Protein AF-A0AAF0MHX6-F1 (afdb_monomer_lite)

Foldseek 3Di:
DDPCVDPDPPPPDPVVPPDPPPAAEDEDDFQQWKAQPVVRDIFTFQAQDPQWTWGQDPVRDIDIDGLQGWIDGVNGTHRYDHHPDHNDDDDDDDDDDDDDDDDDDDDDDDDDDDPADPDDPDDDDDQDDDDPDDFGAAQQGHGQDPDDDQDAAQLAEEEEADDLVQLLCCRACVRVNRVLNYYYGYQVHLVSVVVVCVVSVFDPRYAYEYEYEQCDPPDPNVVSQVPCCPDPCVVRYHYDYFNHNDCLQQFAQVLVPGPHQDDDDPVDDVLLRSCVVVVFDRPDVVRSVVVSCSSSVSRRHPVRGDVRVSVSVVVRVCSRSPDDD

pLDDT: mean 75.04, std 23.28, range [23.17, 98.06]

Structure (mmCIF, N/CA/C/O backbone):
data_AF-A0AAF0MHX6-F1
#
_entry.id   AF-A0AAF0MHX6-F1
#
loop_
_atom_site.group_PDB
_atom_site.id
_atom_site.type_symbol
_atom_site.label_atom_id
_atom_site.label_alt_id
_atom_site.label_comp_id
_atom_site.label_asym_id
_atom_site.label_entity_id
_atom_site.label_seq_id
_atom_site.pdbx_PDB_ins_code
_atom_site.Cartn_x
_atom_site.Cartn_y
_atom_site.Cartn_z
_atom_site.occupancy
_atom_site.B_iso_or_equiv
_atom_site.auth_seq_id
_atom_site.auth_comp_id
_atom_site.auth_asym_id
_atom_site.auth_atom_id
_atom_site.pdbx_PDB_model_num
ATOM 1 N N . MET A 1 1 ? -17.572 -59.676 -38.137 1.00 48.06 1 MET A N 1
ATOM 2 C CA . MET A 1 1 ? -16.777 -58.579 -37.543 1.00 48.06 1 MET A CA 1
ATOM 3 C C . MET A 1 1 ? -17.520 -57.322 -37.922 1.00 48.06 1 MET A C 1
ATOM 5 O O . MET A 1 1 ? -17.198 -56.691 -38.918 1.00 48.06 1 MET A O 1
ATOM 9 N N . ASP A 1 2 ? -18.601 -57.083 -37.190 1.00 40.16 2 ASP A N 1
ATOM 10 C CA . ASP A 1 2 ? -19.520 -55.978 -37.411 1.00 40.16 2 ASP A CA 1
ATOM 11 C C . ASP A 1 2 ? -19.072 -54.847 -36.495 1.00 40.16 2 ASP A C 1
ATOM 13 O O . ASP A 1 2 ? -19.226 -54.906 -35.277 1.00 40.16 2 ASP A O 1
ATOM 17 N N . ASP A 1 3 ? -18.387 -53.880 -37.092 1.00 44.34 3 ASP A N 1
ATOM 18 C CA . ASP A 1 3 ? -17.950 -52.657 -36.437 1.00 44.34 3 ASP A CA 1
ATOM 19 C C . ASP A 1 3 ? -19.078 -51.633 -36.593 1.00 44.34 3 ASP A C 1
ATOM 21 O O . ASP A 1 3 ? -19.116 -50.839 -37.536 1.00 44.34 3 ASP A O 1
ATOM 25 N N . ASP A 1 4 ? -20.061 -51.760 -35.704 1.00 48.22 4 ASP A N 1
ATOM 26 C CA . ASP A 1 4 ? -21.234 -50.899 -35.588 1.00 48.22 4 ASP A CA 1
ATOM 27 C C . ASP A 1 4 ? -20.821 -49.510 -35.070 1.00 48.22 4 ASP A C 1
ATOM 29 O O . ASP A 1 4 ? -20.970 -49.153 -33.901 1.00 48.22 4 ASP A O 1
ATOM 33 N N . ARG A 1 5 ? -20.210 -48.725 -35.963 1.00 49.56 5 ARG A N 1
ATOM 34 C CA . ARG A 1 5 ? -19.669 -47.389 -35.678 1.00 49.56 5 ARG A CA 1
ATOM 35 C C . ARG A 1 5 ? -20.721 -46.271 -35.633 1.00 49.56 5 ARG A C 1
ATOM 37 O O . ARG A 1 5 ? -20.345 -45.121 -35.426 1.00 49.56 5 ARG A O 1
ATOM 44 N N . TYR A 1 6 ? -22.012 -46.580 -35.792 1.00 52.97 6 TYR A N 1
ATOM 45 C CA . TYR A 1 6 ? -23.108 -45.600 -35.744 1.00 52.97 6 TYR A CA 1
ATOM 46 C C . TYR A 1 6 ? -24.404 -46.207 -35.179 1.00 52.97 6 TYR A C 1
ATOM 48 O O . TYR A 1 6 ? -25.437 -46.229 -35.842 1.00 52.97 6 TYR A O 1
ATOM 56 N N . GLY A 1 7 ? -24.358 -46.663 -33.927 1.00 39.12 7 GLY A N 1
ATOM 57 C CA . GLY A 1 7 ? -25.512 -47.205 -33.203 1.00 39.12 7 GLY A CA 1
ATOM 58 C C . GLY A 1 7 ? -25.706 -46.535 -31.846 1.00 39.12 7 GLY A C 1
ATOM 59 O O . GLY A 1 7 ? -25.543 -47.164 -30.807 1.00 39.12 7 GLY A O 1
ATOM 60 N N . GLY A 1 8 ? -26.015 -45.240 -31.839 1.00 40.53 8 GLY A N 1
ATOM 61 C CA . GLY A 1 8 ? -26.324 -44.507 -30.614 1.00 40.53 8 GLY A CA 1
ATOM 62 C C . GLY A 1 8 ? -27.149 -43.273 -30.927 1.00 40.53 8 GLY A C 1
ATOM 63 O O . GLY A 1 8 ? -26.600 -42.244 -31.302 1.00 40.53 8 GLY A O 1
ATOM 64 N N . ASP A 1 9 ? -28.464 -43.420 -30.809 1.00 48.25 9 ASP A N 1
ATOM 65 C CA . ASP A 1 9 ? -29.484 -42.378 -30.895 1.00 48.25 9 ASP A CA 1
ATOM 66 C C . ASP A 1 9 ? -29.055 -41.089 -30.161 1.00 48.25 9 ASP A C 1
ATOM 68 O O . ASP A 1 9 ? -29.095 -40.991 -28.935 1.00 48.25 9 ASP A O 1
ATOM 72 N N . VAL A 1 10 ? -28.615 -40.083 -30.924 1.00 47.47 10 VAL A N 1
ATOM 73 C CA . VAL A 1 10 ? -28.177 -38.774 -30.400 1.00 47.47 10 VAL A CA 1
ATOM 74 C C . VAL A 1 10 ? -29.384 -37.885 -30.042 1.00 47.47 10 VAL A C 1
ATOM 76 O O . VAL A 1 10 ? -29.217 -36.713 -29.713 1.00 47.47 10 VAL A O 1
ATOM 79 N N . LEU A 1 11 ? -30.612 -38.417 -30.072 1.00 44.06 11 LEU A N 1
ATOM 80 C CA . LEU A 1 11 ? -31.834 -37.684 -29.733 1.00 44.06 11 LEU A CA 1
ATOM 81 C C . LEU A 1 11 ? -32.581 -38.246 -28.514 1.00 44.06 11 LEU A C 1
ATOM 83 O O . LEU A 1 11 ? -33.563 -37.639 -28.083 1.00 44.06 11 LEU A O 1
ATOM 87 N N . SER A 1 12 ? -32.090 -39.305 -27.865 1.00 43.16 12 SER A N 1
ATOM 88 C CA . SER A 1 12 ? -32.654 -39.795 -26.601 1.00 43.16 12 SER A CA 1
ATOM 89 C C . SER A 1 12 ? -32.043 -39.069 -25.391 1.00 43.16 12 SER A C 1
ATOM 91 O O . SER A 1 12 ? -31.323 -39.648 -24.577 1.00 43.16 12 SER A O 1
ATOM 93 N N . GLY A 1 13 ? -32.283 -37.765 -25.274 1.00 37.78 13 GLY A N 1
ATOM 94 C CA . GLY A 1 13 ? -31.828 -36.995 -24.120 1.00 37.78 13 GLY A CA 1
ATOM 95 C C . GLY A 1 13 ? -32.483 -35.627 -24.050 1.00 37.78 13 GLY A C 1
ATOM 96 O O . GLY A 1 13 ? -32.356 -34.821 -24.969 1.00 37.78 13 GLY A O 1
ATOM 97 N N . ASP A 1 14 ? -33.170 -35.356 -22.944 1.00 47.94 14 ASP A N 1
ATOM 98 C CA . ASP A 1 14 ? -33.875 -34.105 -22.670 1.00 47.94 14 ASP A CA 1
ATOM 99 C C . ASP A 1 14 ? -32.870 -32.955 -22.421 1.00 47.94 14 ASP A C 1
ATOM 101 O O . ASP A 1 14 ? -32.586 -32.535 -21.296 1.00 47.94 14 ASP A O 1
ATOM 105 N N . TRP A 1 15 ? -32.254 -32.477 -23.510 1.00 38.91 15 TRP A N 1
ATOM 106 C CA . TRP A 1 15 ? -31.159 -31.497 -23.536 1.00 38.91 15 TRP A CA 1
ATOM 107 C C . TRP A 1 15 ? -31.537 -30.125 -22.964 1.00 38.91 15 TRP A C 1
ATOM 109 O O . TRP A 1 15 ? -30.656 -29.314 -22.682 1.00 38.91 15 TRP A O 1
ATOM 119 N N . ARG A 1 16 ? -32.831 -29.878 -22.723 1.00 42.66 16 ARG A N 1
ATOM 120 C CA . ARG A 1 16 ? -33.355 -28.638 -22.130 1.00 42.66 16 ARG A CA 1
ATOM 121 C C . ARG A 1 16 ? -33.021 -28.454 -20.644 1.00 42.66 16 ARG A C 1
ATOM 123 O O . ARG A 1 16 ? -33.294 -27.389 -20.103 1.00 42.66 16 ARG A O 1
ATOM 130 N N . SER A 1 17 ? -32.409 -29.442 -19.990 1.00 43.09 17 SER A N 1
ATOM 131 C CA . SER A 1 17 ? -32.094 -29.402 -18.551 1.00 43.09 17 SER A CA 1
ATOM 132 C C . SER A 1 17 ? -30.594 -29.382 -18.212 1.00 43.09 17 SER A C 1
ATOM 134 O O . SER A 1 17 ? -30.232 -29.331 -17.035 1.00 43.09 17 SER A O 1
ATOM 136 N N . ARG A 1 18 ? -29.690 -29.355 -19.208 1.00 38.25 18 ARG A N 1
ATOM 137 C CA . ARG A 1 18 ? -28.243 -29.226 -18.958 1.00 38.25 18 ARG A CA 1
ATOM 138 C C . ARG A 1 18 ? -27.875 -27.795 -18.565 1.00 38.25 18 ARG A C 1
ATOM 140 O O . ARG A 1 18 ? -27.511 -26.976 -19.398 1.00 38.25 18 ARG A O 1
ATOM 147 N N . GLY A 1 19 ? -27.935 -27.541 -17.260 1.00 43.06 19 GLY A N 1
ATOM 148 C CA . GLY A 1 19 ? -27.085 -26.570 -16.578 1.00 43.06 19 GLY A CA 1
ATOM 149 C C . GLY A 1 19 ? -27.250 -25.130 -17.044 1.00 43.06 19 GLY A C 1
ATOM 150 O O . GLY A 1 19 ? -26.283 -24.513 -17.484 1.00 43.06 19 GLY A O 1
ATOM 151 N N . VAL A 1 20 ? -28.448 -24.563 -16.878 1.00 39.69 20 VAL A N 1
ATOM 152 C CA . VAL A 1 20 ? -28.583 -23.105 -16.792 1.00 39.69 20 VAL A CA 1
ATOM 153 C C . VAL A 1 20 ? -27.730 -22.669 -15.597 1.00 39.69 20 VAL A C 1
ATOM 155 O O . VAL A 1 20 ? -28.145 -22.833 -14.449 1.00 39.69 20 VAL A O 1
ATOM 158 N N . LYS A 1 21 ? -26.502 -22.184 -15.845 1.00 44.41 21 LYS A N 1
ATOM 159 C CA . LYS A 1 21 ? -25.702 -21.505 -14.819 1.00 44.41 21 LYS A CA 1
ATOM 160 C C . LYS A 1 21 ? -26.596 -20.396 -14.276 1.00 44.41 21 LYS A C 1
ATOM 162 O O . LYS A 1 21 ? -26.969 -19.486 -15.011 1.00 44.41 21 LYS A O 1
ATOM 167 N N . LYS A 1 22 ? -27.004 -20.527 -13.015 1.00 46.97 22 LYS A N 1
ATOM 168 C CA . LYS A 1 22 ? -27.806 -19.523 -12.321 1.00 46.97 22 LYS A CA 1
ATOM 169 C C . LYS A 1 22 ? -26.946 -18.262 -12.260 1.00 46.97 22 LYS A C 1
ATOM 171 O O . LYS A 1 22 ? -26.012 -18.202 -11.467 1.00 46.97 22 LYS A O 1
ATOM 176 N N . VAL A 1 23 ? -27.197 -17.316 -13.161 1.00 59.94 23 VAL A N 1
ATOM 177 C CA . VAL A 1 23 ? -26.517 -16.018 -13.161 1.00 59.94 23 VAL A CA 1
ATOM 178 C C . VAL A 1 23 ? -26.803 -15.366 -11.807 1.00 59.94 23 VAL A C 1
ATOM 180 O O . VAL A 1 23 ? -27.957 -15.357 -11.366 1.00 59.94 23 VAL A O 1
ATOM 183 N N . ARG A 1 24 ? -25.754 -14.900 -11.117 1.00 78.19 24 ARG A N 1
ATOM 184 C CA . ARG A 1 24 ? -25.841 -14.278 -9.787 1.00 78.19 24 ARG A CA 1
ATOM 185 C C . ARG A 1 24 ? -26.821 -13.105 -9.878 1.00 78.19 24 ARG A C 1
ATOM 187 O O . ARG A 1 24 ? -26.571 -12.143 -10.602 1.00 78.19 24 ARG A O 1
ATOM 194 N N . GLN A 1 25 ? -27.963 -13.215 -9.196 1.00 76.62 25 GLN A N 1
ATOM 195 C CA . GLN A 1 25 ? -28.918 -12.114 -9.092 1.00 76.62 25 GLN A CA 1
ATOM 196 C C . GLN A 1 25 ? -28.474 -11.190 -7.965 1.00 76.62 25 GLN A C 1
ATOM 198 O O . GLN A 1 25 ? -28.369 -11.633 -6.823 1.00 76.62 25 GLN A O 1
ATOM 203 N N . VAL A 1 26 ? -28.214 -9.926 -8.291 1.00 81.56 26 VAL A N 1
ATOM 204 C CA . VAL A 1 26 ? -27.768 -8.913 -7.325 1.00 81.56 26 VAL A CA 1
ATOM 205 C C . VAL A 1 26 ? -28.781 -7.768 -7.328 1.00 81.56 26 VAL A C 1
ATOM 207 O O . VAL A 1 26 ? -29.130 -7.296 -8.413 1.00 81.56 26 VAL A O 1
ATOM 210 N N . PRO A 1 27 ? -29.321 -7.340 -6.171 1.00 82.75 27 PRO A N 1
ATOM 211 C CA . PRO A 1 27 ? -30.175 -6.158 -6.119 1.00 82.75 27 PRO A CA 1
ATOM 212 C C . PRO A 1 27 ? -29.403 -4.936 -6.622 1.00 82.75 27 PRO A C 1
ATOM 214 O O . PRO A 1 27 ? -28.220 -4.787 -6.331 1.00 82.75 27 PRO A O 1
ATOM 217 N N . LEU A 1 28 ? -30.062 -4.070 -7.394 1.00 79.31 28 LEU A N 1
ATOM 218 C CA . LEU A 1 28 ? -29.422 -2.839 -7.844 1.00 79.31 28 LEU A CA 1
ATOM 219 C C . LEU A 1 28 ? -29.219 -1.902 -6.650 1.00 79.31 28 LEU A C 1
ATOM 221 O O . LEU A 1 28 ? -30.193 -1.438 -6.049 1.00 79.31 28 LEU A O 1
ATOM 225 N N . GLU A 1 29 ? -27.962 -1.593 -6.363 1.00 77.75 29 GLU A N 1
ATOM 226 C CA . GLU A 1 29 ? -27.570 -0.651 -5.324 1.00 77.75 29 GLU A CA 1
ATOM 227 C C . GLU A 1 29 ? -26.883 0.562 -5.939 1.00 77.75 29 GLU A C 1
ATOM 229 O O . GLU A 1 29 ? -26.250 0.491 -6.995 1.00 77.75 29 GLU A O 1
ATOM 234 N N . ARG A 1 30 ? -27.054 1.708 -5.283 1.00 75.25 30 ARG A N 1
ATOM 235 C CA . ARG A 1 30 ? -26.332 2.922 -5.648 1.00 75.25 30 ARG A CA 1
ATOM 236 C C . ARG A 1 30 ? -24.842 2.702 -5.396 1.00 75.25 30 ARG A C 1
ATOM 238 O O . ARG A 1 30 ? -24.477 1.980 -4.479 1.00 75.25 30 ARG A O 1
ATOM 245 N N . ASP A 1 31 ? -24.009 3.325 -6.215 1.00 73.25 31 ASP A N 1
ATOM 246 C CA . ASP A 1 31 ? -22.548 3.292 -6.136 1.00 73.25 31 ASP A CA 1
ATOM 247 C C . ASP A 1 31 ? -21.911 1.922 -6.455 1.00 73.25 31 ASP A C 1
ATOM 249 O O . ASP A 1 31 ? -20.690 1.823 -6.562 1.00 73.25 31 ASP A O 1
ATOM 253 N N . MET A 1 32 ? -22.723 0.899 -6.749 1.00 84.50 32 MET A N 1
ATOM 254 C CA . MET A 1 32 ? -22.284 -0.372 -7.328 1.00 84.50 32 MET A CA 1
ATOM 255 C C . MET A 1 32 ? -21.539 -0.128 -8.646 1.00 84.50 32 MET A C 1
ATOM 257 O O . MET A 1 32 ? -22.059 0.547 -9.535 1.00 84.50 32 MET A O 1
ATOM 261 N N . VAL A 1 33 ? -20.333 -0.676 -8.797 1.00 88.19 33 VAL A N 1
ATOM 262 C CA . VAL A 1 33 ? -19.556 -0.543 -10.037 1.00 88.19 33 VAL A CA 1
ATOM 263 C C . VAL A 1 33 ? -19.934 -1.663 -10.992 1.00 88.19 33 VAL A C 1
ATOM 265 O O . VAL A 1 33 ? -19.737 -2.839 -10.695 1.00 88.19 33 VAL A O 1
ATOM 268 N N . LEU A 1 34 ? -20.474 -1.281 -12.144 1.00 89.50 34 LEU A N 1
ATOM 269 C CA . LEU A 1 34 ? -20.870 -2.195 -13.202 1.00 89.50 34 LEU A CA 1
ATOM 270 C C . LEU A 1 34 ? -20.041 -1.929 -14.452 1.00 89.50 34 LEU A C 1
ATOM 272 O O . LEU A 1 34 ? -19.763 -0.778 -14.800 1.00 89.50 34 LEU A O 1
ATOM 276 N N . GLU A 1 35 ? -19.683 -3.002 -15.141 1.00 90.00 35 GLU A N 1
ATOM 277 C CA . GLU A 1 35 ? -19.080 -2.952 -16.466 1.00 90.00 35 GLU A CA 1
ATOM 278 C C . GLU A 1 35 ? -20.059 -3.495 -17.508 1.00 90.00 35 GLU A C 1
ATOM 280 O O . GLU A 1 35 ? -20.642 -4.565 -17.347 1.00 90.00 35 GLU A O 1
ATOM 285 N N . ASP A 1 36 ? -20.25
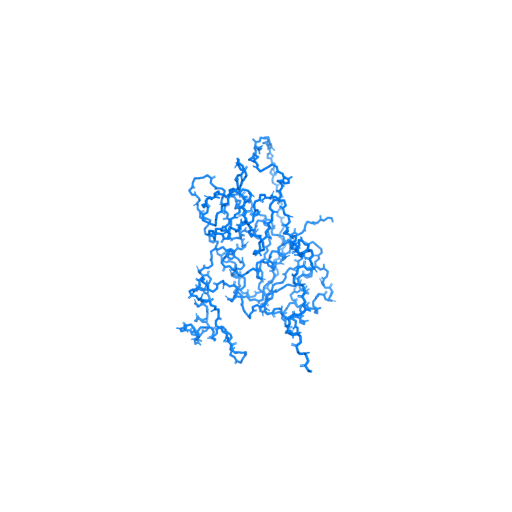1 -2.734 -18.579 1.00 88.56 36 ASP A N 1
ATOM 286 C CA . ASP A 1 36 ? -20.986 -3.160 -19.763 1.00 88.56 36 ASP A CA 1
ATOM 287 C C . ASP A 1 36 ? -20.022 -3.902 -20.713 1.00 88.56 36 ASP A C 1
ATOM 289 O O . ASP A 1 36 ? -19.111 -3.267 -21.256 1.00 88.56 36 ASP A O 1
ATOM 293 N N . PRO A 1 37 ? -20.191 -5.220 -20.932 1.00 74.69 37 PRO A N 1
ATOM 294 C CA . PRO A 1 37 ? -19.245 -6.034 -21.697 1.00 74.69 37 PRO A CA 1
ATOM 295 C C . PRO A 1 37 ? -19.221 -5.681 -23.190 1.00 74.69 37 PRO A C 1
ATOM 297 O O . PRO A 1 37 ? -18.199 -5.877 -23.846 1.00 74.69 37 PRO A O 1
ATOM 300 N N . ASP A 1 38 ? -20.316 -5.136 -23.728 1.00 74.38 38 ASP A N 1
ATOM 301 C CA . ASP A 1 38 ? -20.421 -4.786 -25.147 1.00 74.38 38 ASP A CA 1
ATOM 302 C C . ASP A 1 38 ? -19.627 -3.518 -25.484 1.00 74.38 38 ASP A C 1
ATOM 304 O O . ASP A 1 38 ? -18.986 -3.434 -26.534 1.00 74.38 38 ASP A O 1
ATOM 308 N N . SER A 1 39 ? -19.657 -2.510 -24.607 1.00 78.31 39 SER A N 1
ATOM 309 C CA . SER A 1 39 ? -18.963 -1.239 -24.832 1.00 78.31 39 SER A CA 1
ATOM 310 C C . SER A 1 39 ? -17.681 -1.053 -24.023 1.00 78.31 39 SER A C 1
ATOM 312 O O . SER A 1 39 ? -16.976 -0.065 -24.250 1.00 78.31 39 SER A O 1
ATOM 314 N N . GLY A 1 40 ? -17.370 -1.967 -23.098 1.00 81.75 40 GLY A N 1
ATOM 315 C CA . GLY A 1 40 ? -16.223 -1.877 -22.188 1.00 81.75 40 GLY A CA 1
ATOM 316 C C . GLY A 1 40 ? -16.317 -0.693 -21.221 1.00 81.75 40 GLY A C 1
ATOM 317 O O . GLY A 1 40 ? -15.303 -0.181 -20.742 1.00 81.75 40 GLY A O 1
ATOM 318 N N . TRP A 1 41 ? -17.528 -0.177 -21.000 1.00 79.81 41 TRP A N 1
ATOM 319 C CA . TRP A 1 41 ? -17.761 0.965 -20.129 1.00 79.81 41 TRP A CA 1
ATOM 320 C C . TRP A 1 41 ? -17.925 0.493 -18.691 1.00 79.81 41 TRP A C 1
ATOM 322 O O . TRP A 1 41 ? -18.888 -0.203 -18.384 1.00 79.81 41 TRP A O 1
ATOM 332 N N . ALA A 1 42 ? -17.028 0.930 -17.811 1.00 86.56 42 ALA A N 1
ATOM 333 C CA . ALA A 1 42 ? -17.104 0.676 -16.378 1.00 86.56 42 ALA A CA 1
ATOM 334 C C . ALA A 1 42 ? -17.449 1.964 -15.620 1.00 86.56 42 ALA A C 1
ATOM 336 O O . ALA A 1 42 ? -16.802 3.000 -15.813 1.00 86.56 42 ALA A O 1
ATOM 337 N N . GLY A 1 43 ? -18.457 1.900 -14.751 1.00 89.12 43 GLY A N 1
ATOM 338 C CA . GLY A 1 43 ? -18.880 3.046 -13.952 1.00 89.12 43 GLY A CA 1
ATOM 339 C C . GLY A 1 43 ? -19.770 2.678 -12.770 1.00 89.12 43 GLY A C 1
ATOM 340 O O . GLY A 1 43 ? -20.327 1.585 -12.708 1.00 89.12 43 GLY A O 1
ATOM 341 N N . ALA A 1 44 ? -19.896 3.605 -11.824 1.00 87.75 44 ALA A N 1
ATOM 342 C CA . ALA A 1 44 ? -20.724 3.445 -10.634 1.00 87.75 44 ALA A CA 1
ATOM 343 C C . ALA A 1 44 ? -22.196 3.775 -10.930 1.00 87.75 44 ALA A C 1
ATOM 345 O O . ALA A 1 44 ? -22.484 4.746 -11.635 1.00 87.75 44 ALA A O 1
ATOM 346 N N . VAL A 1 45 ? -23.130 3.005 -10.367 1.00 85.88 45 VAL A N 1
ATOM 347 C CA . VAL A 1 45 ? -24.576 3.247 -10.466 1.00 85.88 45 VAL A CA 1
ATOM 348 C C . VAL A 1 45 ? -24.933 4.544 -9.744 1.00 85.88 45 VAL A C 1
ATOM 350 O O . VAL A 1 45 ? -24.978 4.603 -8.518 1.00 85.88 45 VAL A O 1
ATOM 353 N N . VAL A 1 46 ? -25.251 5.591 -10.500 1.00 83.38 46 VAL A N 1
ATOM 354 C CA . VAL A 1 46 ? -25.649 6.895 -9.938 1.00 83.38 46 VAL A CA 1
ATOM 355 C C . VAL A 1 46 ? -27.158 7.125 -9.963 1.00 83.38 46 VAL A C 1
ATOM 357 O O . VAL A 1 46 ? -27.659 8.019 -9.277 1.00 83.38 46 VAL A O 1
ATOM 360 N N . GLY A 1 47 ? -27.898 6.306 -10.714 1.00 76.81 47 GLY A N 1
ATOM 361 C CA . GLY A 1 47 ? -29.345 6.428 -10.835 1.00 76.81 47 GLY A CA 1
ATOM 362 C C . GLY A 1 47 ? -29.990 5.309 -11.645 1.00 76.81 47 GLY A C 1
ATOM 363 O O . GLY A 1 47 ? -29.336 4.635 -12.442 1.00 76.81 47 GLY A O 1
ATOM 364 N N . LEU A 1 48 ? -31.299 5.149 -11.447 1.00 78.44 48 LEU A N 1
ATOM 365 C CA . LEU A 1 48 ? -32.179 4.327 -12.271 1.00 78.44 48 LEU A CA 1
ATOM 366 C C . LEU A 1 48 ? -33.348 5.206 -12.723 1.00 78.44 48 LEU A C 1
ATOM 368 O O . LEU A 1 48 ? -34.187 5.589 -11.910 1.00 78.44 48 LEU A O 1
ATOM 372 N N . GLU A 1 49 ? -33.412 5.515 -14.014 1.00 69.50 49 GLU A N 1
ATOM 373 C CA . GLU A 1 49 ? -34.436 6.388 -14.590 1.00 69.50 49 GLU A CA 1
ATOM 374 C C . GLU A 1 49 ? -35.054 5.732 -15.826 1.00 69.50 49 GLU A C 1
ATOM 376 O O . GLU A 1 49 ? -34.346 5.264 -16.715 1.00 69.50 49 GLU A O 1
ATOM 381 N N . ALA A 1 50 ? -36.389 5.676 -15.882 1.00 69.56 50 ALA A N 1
+ + + + +
_Brief_
Word for word, reproduce the lines of the listing from the first one through the line containing "ATOM 10 C CA", and no more.

_Solution for this exercise_
Protein AF-A0AAF0MHX6-F1 (afdb_monomer_lite)

Foldseek 3Di:
DDPCVDPDPPPPDPVVPPDPPPAAEDEDDFQQWKAQPVVRDIFTFQAQDPQWTWGQDPVRDIDIDGLQGWIDGVNGTHRYDHHPDHNDDDDDDDDDDDDDDDDDDDDDDDDDDDPADPDDPDDDDDQDDDDPDDFGAAQQGHGQDPDDDQDAAQLAEEEEADDLVQLLCCRACVRVNRVLNYYYGYQVHLVSVVVVCVVSVFDPRYAYEYEYEQCDPPDPNVVSQVPCCPDPCVVRYHYDYFNHNDCLQQFAQVLVPGPHQDDDDPVDDVLLRSCVVVVFDRPDVVRSVVVSCSSSVSRRHPVRGDVRVSVSVVVRVCSRSPDDD

pLDDT: mean 75.04, std 23.28, range [23.17, 98.06]

Structure (mmCIF, N/CA/C/O backbone):
data_AF-A0AAF0MHX6-F1
#
_entry.id   AF-A0AAF0MHX6-F1
#
loop_
_atom_site.group_PDB
_atom_site.id
_atom_site.type_symbol
_atom_site.label_atom_id
_atom_site.label_alt_id
_atom_site.label_comp_id
_atom_site.label_asym_id
_atom_site.label_entity_id
_atom_site.label_seq_id
_atom_site.pdbx_PDB_ins_code
_atom_site.Cartn_x
_atom_site.Cartn_y
_atom_site.Cartn_z
_atom_site.occupancy
_atom_site.B_iso_or_equiv
_atom_site.auth_seq_id
_atom_site.auth_comp_id
_atom_site.auth_asym_id
_atom_site.auth_atom_id
_atom_site.pdbx_PDB_model_num
ATOM 1 N N . MET A 1 1 ? -17.572 -59.676 -38.137 1.00 48.06 1 MET A N 1
ATOM 2 C CA . MET A 1 1 ? -16.777 -58.579 -37.543 1.00 48.06 1 MET A CA 1
ATOM 3 C C . MET A 1 1 ? -17.520 -57.322 -37.922 1.00 48.06 1 MET A C 1
ATOM 5 O O . MET A 1 1 ? -17.198 -56.691 -38.918 1.00 48.06 1 MET A O 1
ATOM 9 N N . ASP A 1 2 ? -18.601 -57.083 -37.190 1.00 40.16 2 ASP A N 1
ATOM 10 C CA . ASP A 1 2 ? -19.520 -55.978 -37.411 1.00 40.16 2 ASP A CA 1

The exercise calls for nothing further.